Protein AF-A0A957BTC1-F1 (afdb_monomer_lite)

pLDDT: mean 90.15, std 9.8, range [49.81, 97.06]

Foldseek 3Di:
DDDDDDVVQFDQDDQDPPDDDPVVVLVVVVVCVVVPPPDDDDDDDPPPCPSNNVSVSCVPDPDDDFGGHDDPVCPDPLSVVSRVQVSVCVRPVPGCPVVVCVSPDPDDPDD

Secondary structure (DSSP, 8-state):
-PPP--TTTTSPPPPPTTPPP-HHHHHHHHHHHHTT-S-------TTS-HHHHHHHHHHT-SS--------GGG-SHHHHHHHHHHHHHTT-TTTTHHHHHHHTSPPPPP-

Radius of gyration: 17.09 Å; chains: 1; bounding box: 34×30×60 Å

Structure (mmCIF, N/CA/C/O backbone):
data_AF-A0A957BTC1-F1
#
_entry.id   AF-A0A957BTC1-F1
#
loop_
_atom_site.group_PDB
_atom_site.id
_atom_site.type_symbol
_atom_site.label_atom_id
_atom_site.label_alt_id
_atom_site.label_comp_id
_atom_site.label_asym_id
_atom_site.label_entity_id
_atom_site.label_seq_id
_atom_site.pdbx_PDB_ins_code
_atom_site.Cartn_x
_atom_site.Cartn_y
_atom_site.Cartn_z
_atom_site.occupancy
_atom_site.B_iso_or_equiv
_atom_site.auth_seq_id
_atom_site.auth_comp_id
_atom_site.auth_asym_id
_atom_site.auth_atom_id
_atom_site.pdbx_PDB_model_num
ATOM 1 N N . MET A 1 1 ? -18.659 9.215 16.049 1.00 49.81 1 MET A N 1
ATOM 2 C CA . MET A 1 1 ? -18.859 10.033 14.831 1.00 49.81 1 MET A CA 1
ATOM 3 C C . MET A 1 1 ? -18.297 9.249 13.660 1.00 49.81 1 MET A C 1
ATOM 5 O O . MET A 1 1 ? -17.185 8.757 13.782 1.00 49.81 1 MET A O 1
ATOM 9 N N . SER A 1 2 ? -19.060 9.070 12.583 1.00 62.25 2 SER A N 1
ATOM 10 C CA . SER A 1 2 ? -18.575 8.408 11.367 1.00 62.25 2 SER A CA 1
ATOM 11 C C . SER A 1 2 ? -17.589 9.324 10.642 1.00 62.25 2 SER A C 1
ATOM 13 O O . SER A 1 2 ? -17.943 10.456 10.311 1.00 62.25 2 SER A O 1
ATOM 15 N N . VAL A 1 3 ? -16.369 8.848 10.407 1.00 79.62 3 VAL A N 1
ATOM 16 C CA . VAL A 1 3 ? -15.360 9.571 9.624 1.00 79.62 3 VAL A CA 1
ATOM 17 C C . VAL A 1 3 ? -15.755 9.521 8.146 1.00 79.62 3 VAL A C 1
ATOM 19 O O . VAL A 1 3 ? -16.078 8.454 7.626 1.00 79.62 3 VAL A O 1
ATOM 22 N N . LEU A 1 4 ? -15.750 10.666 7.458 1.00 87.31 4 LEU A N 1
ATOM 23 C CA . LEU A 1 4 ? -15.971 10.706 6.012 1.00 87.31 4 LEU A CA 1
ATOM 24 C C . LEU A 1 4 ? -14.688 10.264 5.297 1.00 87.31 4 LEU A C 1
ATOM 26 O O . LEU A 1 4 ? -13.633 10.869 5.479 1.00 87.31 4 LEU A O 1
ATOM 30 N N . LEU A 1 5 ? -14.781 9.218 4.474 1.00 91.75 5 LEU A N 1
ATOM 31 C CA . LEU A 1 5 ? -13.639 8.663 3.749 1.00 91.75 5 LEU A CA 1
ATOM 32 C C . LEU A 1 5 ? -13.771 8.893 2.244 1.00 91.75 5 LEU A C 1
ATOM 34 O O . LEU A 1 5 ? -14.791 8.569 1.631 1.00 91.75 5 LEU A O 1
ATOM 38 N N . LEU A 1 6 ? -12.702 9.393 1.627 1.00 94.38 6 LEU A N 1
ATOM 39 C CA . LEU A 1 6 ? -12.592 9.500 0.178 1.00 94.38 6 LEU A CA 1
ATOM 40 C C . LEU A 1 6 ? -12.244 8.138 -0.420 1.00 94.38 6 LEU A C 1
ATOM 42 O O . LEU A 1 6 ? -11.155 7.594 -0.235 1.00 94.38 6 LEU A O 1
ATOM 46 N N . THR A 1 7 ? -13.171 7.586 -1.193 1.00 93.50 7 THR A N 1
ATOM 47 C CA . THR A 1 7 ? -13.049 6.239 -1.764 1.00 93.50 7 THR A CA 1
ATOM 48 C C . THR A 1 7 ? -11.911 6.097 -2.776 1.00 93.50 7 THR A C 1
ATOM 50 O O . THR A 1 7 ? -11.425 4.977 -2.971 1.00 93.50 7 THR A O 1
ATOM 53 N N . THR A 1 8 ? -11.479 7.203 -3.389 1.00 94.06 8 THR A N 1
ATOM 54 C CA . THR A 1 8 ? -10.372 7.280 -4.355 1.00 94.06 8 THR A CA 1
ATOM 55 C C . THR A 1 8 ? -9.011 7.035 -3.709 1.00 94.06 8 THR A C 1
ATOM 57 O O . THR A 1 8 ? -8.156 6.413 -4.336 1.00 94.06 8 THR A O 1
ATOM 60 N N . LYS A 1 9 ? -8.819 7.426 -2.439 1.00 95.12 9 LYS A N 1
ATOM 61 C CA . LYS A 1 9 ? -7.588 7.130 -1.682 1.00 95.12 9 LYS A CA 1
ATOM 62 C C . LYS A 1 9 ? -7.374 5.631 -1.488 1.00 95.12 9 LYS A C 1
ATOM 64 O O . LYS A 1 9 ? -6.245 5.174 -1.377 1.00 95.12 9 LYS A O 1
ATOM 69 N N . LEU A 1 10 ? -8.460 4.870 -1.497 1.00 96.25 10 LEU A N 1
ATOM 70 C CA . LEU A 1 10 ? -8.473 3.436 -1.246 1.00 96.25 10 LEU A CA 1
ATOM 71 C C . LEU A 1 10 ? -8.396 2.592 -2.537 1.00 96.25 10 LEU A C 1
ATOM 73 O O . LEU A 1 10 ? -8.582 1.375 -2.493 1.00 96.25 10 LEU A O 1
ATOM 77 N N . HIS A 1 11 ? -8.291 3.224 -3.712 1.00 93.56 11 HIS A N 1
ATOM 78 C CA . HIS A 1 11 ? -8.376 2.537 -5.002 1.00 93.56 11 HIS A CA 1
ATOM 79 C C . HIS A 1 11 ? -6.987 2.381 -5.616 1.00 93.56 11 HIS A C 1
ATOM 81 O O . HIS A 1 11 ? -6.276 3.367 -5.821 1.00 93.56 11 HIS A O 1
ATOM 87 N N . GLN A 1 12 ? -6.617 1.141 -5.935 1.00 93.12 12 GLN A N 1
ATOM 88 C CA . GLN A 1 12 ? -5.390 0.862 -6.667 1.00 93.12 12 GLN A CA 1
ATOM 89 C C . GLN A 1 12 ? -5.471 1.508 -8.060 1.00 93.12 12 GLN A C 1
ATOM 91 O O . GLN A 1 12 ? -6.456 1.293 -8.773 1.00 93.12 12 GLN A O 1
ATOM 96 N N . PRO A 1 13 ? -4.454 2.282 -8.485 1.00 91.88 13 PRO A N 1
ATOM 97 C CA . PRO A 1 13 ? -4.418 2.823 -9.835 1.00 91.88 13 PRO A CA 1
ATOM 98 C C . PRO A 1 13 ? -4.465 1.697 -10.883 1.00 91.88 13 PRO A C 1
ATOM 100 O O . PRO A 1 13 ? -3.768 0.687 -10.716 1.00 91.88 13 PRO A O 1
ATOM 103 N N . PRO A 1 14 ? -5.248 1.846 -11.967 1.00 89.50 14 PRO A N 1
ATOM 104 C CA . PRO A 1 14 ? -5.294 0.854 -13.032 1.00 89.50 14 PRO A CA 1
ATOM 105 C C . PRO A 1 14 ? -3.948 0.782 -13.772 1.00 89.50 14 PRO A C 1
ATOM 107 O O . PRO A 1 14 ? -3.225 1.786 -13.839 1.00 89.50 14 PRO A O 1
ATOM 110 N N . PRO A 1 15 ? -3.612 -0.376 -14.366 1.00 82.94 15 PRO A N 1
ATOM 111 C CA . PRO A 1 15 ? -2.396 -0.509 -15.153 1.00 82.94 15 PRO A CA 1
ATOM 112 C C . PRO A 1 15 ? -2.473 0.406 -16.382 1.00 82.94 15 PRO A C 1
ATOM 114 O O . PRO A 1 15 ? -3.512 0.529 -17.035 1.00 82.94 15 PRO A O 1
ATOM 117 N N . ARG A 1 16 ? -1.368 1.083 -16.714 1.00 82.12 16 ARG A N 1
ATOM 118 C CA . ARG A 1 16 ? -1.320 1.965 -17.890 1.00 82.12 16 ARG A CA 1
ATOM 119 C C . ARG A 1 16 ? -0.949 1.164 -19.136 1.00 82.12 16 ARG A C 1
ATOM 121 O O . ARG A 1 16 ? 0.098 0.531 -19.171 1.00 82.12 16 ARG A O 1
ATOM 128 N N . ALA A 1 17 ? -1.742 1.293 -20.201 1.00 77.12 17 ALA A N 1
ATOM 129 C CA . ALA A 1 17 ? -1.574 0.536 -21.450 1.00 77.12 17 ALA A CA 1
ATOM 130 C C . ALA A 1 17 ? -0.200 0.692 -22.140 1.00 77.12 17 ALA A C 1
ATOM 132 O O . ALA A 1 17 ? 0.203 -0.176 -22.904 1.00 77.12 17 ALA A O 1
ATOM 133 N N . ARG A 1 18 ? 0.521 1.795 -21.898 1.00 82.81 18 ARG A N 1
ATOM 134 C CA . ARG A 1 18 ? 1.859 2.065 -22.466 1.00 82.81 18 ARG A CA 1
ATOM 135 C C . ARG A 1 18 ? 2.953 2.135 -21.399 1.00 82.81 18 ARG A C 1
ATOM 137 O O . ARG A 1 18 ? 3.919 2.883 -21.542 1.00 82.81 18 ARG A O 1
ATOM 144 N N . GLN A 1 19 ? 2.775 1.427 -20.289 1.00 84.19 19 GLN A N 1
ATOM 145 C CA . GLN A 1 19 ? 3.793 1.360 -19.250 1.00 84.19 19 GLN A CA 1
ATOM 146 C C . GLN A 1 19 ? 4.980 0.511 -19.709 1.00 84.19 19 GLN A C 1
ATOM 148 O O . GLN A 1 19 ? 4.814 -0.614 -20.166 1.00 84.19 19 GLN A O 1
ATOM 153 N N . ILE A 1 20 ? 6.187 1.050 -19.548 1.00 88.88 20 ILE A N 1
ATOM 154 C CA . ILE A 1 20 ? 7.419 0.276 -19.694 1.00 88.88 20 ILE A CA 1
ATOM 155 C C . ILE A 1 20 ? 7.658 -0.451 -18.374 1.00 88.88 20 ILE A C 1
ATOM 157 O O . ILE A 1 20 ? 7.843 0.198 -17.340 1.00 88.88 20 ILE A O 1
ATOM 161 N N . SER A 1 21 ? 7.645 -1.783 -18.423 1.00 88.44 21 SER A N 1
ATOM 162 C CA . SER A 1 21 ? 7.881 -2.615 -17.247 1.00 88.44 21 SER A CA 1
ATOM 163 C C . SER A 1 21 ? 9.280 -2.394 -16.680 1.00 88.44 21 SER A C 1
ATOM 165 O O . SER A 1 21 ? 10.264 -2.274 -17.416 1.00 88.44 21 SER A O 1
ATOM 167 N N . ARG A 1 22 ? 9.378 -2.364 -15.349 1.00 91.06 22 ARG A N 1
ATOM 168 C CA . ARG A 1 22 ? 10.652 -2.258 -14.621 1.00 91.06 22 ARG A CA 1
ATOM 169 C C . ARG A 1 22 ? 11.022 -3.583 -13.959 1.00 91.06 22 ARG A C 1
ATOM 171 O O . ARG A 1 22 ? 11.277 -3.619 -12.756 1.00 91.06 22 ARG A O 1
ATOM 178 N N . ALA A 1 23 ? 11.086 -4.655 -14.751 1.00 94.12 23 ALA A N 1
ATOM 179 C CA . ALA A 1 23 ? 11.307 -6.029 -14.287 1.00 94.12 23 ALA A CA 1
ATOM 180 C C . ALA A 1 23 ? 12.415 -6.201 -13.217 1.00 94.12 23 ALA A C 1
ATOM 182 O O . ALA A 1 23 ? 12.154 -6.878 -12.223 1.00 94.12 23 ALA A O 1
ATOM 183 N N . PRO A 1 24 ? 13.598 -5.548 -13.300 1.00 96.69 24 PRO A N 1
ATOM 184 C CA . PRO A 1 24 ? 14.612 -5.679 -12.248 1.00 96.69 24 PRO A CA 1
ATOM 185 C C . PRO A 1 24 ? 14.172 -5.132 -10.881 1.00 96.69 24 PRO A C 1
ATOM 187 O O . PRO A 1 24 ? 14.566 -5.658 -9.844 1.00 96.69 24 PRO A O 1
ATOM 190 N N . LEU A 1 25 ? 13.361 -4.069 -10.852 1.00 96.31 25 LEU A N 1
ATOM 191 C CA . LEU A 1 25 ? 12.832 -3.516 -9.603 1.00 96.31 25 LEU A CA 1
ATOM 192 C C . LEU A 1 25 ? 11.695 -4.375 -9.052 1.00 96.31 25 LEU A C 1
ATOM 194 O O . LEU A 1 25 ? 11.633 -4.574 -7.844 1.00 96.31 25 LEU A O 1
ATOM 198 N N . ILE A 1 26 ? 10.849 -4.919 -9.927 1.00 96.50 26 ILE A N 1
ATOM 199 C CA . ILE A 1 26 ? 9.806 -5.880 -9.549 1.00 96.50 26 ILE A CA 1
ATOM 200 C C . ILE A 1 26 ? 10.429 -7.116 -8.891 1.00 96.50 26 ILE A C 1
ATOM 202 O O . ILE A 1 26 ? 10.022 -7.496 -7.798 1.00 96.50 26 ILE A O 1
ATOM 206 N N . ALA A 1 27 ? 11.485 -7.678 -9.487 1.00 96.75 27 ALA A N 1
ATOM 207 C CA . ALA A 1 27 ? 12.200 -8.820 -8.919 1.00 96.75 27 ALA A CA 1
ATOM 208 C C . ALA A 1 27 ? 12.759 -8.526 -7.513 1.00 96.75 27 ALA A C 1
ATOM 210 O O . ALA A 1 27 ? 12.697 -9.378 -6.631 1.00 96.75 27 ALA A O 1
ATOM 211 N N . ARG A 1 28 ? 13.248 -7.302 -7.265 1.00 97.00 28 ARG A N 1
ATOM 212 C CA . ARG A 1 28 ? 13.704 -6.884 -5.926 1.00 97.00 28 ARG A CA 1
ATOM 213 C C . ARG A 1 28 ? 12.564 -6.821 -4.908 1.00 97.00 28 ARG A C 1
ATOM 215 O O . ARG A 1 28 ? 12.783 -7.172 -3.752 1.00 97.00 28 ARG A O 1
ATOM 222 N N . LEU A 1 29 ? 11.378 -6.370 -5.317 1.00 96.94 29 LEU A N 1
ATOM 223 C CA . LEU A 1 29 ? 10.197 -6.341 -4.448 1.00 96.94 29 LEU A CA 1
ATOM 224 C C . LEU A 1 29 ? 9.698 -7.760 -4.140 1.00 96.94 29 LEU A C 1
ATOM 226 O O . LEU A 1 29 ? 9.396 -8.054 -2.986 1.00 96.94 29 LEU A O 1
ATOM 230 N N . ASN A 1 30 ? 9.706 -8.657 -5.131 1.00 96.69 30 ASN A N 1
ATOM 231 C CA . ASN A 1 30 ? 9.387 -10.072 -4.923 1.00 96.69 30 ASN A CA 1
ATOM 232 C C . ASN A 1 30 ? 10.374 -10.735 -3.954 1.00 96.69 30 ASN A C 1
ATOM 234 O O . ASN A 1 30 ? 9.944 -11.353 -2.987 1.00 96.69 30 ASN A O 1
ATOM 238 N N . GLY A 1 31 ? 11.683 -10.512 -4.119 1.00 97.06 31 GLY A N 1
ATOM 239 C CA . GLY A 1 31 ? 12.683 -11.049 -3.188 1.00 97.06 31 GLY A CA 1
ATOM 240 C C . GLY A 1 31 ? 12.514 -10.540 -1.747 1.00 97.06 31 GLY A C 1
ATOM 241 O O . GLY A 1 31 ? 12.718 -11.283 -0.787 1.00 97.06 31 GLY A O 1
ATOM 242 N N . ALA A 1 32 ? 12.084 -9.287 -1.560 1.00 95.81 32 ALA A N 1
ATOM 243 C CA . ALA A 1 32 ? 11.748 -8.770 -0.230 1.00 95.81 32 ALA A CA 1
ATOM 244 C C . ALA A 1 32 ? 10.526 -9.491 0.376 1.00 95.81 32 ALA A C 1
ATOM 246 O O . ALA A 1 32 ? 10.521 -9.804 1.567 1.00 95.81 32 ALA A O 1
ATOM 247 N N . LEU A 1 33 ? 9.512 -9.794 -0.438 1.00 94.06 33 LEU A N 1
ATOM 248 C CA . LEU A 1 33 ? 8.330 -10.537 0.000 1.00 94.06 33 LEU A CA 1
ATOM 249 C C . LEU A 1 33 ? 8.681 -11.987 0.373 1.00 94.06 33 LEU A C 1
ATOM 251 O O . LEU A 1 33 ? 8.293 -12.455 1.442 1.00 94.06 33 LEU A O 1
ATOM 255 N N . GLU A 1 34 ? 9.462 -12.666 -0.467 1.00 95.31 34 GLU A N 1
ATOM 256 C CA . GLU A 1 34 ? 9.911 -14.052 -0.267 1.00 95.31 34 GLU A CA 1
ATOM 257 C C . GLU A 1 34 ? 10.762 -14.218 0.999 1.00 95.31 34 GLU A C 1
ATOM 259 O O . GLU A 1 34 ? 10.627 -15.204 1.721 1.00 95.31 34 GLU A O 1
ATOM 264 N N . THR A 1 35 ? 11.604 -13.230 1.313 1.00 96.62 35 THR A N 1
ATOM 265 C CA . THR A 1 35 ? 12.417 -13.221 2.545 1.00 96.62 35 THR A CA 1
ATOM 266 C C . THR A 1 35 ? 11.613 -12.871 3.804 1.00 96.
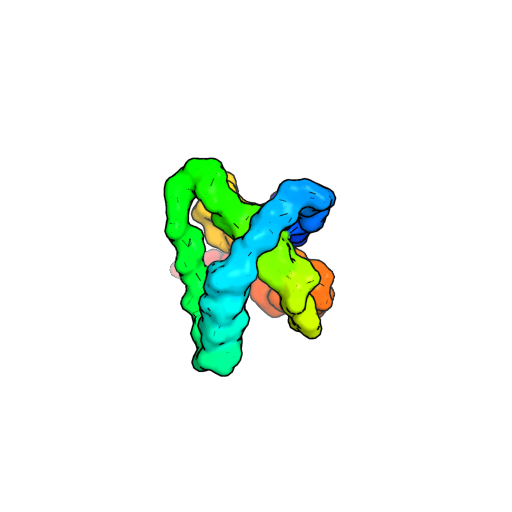62 35 THR A C 1
ATOM 268 O O . THR A 1 35 ? 12.147 -12.931 4.912 1.00 96.62 35 THR A O 1
ATOM 271 N N . GLY A 1 36 ? 10.329 -12.522 3.665 1.00 94.94 36 GLY A N 1
ATOM 272 C CA . GLY A 1 36 ? 9.444 -12.189 4.781 1.00 94.94 36 GLY A CA 1
ATOM 273 C C . GLY A 1 36 ? 9.631 -10.772 5.330 1.00 94.94 36 GLY A C 1
ATOM 274 O O . GLY A 1 36 ? 9.287 -10.519 6.492 1.00 94.94 36 GLY A O 1
ATOM 275 N N . ALA A 1 37 ? 10.162 -9.840 4.530 1.00 95.75 37 ALA A N 1
ATOM 276 C CA . ALA A 1 37 ? 10.305 -8.447 4.936 1.00 95.75 37 ALA A CA 1
ATOM 277 C C . ALA A 1 37 ? 8.936 -7.849 5.303 1.00 95.75 37 ALA A C 1
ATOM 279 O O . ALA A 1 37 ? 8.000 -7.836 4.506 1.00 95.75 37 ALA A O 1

» WORK TO COMPLETE
Would you copy out exactly the lines above that start at the one containing "ATOM 200 C C" and end at the one containing "ATOM 207 C CA", inclusive?

» WRITTEN SOLUTION
ATOM 200 C C . ILE A 1 26 ? 10.429 -7.116 -8.891 1.00 96.50 26 ILE A C 1
ATOM 202 O O . ILE A 1 26 ? 10.022 -7.496 -7.798 1.00 96.50 26 ILE A O 1
ATOM 206 N N . ALA A 1 27 ? 11.485 -7.678 -9.487 1.00 96.75 27 ALA A N 1
ATOM 207 C CA . ALA A 1 27 ? 12.200 -8.820 -8.919 1.00 96.75 27 ALA A CA 1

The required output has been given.